ACLI, CRT, ICI, ICMA, IIF, LICONY, PFNYC, and SIFMA Oppose New York Legislature Bill on Sovereign Debt

March 13, 2024

Washington, D.C. — The American Council of Life Insurers (ACLI), The Credit Roundtable (CRT), the Investment Company Institute (ICI), the International Capital Market Association (ICMA), the Institute of International Finance (IIF), the Life Insurance Council of New York (LICONY), the Partnership for New York City (PFNYC), and the Securities Industry and Financial Markets Association (SIFMA) strongly oppose the Sovereign Debt Stability Act (S.5542-A / A. 2970-A) recently amended in New York State.
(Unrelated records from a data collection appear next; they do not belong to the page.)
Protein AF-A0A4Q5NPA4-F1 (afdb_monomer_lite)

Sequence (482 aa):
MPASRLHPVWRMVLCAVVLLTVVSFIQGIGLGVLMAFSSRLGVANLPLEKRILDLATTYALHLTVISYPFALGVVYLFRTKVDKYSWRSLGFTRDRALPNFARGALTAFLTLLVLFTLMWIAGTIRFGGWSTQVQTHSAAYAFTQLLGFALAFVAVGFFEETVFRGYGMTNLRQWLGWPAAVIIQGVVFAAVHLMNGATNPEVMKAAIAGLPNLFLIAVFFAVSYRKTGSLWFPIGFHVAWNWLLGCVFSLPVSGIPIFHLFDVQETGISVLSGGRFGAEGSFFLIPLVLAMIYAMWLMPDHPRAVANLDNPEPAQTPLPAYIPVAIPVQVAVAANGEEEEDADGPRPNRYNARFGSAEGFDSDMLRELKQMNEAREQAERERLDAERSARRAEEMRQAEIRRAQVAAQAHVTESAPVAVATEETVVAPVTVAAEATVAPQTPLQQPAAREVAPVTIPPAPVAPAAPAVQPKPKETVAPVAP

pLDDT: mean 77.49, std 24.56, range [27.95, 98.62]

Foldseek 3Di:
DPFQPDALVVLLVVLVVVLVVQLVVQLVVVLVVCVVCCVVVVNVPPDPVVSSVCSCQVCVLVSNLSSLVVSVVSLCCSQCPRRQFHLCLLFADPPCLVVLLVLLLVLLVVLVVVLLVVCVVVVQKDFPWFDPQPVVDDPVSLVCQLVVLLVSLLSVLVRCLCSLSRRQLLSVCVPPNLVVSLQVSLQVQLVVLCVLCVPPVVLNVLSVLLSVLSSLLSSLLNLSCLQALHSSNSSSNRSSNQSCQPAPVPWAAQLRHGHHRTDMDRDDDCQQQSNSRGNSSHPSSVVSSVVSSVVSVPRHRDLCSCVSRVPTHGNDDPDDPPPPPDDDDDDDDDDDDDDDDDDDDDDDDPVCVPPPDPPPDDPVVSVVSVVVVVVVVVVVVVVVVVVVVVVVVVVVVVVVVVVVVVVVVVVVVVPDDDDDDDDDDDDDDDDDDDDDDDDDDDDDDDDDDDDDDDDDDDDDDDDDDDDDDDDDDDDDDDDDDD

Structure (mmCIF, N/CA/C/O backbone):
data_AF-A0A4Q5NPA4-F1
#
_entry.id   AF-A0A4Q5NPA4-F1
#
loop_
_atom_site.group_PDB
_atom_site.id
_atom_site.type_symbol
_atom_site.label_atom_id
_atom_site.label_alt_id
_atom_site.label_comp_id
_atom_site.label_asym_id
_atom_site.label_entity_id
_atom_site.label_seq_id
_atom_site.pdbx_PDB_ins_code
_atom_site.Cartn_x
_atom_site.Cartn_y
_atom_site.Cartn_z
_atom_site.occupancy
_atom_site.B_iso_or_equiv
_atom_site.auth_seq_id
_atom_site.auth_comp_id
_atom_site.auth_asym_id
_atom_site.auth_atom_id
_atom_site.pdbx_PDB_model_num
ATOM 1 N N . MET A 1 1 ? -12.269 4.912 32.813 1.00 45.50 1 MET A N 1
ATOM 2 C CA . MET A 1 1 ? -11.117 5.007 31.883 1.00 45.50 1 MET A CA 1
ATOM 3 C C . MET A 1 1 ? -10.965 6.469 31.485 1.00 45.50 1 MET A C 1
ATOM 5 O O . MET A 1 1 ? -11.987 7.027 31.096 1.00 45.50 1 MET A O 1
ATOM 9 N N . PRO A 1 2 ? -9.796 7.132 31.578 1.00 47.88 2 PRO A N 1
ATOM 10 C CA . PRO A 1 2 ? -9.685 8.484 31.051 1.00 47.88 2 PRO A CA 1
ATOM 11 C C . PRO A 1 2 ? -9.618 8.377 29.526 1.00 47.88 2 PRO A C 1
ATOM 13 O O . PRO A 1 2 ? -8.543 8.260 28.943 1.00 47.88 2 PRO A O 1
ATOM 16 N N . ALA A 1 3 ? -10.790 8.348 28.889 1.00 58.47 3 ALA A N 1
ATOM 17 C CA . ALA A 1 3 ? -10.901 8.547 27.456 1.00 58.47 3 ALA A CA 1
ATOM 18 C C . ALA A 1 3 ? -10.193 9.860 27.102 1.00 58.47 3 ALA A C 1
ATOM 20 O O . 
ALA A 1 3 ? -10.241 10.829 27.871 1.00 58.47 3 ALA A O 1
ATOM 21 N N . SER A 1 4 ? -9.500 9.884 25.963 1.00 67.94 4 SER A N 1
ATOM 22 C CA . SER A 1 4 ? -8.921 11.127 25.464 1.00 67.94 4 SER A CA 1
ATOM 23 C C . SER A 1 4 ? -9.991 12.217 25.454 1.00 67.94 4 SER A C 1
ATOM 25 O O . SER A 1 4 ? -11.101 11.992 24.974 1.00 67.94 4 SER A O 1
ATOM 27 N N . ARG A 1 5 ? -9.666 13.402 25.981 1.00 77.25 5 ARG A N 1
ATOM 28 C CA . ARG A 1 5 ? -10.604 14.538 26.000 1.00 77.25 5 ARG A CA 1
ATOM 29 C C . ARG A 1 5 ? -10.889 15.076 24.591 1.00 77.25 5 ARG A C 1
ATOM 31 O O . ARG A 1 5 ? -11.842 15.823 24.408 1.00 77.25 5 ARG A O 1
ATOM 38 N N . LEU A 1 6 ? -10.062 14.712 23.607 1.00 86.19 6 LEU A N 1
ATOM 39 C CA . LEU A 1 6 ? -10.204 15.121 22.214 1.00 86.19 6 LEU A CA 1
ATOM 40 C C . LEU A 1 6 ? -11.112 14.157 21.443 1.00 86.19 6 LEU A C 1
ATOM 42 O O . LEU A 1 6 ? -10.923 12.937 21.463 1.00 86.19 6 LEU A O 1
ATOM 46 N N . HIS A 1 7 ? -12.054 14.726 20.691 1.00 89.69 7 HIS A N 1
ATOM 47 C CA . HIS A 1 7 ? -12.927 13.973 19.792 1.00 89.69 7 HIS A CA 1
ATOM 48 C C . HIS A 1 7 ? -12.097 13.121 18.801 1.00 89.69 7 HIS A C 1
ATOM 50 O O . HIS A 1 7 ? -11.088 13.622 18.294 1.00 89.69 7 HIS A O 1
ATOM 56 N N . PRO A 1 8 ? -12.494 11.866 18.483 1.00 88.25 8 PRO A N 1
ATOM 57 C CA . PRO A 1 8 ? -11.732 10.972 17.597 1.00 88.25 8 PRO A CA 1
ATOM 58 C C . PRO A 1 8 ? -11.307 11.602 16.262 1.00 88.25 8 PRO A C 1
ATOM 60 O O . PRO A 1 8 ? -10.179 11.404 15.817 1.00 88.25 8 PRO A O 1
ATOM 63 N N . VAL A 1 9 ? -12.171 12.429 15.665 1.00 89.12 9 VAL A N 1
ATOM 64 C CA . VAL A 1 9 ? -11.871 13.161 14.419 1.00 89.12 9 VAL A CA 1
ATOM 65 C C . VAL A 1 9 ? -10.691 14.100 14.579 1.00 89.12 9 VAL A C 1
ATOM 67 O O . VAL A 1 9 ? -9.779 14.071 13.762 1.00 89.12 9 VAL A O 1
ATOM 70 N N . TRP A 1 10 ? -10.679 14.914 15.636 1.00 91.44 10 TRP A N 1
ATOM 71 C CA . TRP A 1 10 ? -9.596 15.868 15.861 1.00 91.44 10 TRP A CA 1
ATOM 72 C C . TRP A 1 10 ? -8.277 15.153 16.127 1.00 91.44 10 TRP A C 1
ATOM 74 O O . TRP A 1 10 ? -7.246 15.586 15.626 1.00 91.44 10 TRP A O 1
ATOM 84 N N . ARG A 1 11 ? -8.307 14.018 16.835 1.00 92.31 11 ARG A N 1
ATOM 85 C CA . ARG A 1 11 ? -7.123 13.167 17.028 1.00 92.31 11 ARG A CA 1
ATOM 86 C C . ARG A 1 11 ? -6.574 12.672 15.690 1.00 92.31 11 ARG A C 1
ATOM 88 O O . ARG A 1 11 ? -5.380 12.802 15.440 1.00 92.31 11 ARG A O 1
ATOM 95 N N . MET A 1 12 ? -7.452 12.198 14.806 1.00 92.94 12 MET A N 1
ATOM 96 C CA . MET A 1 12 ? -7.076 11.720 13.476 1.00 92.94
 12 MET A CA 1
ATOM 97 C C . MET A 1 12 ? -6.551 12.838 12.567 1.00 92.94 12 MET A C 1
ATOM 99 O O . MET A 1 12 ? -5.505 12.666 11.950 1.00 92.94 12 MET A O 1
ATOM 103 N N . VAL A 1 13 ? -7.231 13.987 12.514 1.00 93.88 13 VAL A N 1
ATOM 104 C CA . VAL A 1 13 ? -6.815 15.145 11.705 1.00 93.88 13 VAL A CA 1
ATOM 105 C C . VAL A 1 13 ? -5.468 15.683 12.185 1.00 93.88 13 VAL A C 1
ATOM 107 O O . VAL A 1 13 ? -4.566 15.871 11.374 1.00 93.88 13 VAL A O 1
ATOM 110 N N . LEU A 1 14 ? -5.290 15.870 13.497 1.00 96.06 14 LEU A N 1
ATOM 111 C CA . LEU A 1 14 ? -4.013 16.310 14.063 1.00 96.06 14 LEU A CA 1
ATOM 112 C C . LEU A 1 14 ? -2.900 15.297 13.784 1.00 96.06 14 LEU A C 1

If passed by the New York legislature and signed into law, this bill would have negative, wide-ranging, and unintended consequences for global markets. Further, it would harm the developing economies it aims to help, in pursuit of fixing a specific problem that has already been addressed.

In an attempt to streamline the resolution of certain debt restructurings and avoid litigation, this bill would retroactively strip existing contractual investor provisions from sovereign debt issued under New York law, undermining years of work by the U.S. Treasury Department, the International Monetary Fund (IMF), and market participants to build a robust international framework for sovereign debt. That debt is held by a wide range of investors, including long-term investors like pension funds, mutual funds, and insurance companies that invest on behalf of all kinds of investors. It would also undermine New York’s hard-won status as the largest financial center in the world, and the primary jurisdiction governing sovereign debt.

This bill would also hurt developing and middle-income countries by adding a substantial risk premium to their cost of borrowing. Financing costs in New York for these countries would rise to reflect the significant legal uncertainties created by this bill. Higher debt service costs would absorb scarce fiscal capacity that could be better spent on health, education, or infrastructure. This bill would make it more difficult for these economies to access the private capital they need to grow and prosper.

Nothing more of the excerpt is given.